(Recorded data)
════════════════
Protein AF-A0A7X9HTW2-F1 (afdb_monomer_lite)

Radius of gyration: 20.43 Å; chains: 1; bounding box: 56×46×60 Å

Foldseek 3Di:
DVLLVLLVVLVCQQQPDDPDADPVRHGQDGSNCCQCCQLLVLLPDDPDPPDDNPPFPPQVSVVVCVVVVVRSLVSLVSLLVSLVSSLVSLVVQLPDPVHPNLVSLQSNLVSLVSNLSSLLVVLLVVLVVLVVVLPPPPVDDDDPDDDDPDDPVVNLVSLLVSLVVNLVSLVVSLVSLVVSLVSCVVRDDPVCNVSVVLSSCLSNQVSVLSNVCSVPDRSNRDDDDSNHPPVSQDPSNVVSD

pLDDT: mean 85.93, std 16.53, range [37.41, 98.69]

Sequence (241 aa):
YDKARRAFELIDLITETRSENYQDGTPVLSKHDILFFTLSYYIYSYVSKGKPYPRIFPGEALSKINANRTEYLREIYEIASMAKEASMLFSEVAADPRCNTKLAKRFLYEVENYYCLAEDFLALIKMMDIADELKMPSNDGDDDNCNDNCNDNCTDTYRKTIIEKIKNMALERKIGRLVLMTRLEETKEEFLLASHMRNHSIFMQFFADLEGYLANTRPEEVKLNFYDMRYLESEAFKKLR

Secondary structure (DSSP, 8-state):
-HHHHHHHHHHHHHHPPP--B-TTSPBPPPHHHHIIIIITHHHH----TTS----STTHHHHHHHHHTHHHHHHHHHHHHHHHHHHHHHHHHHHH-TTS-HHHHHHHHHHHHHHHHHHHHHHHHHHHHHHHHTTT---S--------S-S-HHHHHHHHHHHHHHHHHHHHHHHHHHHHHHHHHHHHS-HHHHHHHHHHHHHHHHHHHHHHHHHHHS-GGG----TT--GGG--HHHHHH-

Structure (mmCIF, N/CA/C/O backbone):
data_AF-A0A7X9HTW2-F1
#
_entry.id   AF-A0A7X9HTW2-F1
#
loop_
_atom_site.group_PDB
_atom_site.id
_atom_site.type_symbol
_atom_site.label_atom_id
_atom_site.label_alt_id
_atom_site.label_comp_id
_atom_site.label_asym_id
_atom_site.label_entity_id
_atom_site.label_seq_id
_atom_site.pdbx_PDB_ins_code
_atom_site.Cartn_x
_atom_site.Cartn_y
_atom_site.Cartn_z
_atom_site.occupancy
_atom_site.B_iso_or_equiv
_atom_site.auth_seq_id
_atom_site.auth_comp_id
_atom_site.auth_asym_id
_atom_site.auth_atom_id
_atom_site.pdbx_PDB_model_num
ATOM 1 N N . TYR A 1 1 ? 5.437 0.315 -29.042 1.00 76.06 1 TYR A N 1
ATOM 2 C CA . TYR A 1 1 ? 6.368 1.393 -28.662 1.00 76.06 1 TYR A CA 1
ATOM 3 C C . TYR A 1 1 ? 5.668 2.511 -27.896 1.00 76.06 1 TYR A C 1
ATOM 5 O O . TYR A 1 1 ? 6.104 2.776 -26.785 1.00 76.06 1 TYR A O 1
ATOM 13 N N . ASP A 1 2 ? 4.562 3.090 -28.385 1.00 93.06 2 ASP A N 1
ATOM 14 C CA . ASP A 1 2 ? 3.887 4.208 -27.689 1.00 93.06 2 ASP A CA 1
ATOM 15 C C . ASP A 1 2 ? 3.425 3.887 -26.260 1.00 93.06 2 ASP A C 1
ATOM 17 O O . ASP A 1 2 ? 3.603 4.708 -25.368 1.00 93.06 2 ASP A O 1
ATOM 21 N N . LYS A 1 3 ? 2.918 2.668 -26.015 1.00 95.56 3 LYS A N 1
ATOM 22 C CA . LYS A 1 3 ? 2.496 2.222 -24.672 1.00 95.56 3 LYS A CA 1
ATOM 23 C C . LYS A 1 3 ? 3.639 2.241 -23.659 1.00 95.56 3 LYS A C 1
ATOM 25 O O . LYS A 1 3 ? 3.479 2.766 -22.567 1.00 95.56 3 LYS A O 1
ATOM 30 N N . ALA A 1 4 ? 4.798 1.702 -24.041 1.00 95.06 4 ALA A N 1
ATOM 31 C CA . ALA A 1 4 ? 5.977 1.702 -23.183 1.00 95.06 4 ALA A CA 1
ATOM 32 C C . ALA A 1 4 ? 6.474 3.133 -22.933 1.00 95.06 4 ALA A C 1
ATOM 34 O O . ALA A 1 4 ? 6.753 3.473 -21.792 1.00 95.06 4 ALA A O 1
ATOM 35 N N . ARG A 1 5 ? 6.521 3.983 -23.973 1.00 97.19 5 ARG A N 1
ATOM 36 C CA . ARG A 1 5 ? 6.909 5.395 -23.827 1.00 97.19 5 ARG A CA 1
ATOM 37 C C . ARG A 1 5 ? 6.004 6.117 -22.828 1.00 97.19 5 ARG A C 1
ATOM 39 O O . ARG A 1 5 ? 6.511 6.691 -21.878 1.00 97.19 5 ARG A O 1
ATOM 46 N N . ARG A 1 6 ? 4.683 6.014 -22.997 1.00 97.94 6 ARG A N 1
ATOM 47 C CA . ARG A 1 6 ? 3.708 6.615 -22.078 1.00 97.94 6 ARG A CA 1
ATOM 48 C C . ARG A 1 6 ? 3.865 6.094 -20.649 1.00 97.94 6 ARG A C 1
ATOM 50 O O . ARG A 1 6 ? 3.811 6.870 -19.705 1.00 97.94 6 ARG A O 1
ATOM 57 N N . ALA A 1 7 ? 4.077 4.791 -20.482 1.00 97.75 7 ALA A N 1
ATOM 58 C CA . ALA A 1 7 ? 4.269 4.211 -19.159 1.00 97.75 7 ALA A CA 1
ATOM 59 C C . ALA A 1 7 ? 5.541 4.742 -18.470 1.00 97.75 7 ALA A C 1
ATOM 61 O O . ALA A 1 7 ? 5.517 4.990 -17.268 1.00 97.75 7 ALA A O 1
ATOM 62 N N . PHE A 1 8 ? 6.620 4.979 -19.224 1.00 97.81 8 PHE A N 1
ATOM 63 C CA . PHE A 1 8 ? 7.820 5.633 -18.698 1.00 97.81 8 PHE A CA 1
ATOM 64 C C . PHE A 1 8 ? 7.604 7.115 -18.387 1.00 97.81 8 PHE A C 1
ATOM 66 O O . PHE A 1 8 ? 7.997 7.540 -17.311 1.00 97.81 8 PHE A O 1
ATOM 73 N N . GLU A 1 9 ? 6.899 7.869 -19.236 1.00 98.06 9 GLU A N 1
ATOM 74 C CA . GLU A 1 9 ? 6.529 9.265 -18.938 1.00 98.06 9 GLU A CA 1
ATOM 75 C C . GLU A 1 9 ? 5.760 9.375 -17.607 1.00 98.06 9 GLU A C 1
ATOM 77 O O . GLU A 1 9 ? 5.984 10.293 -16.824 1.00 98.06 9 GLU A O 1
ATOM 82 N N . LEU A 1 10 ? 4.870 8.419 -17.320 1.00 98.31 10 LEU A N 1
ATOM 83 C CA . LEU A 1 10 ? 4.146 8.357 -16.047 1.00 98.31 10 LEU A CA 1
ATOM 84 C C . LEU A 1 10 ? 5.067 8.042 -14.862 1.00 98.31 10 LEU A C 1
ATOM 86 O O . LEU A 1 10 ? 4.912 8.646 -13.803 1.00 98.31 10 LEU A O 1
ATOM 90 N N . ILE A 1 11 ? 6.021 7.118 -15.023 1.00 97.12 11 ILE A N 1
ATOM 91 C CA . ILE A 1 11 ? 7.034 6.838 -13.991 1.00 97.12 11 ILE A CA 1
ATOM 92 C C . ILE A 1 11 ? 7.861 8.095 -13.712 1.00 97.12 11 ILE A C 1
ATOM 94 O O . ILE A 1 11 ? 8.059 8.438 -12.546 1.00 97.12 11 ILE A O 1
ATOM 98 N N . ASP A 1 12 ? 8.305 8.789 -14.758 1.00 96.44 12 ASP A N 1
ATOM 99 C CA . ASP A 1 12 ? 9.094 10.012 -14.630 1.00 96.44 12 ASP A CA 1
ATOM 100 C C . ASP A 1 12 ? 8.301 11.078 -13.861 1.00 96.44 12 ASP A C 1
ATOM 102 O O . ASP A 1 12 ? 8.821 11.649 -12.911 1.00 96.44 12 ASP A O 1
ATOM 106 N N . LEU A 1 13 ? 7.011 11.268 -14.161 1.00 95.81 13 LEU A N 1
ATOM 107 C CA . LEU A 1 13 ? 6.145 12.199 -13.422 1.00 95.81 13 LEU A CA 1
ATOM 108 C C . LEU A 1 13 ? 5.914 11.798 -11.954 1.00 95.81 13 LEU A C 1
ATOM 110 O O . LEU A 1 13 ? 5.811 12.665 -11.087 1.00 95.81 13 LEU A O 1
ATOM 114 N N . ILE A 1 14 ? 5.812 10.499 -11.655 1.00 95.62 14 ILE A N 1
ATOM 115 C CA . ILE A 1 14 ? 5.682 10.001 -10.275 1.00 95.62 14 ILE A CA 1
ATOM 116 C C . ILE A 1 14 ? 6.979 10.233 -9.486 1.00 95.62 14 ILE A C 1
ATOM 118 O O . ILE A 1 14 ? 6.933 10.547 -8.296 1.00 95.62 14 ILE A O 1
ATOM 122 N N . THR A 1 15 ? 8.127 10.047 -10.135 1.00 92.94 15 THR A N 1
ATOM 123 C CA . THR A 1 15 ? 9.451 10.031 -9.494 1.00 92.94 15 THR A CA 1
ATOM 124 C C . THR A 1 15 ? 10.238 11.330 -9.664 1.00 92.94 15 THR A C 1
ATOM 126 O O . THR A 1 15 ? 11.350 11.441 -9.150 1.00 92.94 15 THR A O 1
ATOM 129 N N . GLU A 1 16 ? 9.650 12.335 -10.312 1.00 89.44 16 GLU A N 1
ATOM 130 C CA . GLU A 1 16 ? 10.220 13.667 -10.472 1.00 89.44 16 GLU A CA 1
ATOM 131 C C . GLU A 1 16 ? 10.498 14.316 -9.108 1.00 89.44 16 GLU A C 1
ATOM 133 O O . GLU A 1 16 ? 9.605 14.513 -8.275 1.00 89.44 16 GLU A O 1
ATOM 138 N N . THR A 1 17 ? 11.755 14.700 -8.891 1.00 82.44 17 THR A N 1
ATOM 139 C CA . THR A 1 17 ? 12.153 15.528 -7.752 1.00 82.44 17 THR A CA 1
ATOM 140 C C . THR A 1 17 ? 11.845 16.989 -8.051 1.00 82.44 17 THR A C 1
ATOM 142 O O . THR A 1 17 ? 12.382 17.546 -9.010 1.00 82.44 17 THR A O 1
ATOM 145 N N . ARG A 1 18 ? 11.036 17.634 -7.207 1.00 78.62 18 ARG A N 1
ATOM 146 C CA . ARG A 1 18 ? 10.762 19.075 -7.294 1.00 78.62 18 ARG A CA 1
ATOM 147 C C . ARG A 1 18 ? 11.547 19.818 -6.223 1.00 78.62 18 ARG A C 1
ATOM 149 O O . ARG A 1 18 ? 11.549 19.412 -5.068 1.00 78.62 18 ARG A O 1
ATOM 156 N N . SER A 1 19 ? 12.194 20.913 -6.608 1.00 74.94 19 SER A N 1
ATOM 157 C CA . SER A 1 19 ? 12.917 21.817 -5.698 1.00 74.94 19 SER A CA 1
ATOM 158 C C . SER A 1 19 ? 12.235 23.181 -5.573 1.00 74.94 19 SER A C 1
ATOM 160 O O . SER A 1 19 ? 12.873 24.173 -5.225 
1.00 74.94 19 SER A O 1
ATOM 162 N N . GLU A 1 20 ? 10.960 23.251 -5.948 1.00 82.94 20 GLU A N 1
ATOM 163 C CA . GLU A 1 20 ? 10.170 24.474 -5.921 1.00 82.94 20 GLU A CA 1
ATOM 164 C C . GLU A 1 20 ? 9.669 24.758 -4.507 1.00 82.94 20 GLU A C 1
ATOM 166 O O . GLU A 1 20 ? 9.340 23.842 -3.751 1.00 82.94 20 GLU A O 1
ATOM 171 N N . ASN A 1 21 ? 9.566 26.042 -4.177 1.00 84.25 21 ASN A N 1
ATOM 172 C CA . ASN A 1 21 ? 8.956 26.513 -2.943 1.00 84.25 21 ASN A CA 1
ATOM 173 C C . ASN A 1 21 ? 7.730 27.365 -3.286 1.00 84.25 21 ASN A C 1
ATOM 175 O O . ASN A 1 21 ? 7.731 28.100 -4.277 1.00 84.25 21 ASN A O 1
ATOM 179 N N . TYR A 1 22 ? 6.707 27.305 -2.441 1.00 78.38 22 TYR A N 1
════════════════
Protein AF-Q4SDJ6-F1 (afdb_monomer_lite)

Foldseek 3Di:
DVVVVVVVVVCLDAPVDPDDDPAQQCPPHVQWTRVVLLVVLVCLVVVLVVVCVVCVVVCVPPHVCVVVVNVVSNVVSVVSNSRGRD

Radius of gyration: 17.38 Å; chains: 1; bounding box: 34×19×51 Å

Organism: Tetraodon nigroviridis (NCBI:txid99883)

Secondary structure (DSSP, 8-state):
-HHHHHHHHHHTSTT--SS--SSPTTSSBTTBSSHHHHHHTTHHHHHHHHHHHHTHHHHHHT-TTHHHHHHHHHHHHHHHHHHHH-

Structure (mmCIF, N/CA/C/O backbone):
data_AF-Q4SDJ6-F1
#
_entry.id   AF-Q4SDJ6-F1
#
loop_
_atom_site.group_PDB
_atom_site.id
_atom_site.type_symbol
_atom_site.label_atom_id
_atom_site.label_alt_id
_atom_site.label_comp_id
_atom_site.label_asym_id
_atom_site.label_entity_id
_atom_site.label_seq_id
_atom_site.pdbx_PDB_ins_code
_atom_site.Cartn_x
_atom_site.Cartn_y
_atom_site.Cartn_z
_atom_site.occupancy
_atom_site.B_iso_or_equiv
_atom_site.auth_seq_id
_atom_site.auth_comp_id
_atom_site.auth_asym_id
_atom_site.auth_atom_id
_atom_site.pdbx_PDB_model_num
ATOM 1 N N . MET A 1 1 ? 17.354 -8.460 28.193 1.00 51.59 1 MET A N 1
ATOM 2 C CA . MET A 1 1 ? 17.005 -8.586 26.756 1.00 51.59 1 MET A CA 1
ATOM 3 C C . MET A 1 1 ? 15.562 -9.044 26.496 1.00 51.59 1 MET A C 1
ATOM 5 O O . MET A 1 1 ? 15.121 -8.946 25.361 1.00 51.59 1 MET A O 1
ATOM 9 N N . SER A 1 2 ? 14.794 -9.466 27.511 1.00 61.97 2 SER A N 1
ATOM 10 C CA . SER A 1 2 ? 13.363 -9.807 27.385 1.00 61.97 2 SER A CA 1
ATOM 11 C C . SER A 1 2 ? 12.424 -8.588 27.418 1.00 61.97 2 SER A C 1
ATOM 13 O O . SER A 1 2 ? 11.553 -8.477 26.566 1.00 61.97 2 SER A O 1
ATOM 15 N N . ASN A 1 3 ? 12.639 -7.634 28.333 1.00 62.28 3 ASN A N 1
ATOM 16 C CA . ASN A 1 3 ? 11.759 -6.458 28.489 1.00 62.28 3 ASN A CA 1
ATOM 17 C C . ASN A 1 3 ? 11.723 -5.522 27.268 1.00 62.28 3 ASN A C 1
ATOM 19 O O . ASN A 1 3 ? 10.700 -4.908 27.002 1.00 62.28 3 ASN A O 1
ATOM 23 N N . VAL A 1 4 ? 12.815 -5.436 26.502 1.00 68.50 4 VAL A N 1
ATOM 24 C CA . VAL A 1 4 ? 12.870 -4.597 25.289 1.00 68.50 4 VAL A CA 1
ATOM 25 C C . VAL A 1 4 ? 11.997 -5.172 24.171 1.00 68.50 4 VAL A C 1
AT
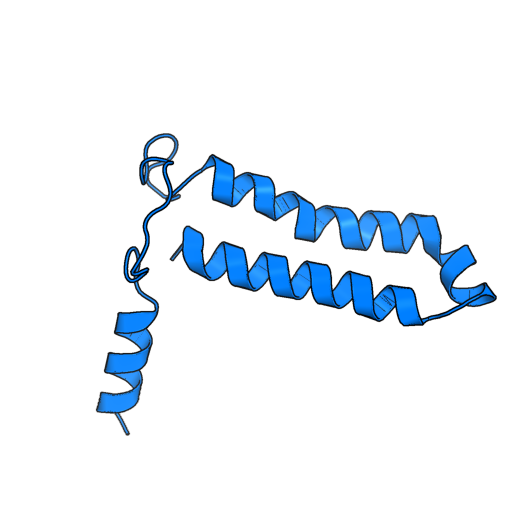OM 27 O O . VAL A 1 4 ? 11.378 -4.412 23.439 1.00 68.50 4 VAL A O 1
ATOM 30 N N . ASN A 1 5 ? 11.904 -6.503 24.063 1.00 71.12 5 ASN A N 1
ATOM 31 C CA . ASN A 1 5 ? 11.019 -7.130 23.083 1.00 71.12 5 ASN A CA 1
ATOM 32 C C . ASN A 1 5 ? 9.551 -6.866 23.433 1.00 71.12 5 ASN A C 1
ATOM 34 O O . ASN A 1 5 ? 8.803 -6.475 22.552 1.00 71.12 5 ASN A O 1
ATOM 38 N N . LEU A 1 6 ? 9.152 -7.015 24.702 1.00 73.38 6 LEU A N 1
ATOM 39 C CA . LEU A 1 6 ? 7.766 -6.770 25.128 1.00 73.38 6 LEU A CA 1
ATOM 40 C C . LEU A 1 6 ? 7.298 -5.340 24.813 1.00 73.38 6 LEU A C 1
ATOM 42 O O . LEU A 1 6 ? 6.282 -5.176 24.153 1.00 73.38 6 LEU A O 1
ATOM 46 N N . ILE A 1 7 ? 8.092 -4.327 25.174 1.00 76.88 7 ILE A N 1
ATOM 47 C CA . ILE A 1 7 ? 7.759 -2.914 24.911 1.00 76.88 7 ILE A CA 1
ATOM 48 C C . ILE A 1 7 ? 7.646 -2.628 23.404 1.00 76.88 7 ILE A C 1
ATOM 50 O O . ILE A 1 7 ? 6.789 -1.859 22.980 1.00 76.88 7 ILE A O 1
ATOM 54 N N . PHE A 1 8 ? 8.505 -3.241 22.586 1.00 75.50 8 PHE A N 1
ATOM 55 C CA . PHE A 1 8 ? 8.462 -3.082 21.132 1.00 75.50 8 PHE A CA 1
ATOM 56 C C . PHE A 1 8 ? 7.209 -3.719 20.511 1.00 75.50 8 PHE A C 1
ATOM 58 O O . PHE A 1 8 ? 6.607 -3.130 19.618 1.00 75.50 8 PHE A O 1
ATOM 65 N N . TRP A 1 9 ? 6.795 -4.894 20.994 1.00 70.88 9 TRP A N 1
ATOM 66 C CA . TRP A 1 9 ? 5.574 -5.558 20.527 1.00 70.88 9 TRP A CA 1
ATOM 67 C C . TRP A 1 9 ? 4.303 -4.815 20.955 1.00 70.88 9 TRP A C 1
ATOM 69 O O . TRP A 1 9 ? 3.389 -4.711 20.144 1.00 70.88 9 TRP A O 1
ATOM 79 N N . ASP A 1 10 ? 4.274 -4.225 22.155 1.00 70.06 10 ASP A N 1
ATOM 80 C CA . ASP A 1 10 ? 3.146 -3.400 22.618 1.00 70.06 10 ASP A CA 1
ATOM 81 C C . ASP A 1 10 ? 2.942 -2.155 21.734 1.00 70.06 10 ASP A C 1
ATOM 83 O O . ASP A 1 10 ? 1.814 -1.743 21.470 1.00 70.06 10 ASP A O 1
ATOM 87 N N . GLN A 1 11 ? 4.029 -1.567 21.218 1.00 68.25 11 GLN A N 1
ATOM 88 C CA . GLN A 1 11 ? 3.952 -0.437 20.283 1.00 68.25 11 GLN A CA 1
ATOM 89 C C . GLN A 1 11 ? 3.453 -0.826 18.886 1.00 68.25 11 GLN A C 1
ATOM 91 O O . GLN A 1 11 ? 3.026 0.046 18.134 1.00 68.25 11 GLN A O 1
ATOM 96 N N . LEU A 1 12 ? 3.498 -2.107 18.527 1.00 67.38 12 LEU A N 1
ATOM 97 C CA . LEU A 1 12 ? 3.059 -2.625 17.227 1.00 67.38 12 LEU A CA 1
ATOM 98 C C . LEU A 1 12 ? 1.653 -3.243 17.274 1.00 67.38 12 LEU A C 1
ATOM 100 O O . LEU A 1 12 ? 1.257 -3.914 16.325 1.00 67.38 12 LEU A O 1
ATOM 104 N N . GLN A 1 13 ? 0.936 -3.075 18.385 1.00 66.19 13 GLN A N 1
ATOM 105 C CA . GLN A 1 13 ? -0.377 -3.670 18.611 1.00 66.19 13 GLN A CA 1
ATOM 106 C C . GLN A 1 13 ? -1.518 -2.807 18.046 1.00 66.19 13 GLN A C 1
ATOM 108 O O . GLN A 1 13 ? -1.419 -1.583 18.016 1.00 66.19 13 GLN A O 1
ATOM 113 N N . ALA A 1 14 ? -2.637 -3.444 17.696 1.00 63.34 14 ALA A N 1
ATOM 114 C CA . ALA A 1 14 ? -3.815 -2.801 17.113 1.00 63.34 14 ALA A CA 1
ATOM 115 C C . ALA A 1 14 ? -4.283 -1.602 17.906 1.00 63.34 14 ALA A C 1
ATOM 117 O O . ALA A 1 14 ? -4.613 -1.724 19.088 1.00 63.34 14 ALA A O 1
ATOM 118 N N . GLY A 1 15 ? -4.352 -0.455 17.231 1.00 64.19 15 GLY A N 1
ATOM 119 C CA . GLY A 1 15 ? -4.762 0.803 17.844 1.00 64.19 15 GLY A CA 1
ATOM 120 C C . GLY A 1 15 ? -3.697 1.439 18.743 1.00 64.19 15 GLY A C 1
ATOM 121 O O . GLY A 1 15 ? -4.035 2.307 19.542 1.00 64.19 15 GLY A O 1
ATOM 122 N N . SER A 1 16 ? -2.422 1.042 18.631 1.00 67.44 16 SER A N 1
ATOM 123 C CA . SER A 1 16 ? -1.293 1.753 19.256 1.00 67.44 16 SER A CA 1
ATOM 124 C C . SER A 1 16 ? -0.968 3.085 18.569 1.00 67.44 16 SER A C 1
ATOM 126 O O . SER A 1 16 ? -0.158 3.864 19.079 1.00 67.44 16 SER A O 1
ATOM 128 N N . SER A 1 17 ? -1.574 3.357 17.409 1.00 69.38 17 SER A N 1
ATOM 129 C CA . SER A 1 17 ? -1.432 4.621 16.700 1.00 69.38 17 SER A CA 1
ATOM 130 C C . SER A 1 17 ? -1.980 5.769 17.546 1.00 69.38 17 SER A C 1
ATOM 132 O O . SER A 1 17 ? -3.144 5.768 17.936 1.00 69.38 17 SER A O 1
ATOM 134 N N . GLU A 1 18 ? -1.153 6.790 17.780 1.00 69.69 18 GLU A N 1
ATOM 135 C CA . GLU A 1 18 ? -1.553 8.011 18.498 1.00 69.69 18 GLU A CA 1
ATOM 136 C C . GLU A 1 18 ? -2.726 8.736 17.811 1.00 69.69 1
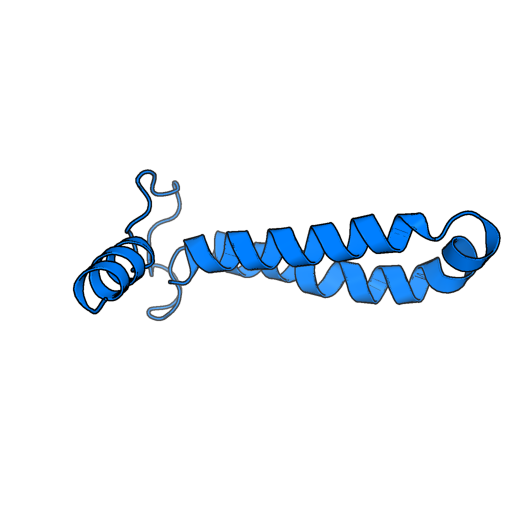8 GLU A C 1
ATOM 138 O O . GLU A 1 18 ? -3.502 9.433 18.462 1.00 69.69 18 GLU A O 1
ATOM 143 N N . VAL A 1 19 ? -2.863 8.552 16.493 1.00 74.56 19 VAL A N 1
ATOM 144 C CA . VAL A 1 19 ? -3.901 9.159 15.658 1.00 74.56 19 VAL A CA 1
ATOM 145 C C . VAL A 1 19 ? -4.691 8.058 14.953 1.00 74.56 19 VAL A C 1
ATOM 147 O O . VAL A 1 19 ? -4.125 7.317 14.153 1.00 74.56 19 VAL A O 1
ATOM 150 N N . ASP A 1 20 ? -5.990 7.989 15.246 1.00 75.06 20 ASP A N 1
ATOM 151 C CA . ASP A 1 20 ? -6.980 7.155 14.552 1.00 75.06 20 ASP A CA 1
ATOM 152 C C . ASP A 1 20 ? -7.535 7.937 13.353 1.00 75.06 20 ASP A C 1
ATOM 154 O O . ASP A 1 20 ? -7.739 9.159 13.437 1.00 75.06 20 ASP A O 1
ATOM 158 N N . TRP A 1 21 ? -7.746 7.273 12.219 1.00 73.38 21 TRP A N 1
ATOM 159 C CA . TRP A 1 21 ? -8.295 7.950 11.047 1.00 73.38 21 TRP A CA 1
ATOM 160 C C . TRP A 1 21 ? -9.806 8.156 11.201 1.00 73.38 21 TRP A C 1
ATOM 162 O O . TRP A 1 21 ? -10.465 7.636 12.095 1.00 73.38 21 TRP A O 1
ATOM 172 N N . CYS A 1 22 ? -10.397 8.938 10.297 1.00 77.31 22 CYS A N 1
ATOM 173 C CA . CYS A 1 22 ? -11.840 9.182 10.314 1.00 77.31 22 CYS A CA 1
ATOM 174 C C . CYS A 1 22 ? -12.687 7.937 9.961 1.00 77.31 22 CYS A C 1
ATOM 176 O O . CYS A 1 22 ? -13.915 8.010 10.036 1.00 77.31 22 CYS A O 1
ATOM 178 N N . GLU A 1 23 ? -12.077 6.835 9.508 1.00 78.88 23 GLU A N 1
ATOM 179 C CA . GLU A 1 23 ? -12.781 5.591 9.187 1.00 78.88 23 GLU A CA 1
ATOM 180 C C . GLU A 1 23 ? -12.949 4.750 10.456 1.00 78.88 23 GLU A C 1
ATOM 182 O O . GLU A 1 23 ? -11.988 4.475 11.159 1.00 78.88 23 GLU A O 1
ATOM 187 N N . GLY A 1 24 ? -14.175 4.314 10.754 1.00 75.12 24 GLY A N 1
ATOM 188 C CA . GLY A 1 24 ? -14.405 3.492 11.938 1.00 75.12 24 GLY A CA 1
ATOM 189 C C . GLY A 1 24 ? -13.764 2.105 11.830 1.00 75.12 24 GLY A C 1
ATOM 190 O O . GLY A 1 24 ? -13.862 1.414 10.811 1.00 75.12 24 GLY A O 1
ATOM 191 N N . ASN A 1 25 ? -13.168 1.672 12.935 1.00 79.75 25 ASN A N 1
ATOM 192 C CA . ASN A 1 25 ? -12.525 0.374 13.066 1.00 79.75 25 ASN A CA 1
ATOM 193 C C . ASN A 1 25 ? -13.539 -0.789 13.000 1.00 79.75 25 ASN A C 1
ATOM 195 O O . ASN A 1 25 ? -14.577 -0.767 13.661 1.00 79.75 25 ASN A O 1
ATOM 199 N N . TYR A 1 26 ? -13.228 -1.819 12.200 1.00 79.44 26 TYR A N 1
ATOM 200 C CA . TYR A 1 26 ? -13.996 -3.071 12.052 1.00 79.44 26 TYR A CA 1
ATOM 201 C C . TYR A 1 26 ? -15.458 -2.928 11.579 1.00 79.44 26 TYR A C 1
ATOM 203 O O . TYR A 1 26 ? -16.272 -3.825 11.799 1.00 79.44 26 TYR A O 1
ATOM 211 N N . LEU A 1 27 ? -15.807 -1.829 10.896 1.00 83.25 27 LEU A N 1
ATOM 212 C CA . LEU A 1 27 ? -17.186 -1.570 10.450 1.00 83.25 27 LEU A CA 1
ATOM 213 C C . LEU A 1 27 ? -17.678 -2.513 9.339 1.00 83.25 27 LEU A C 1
════════════════
| WHAT THE TASK ASKS |
Copy out only the lines above from the one with "ATOM 211 N N" to the one with "ATOM 213 C C", inclusive, exactly as they stand.

| ANSWER SECTION |
ATOM 211 N N . LEU A 1 27 ? -15.807 -1.829 10.896 1.00 83.25 27 LEU A N 1
ATOM 212 C CA . LEU A 1 27 ? -17.186 -1.570 10.450 1.00 83.25 27 LEU A CA 1
ATOM 213 C C . LEU A 1 27 ? -17.678 -2.513 9.339 1.00 83.25 27 LEU A C 1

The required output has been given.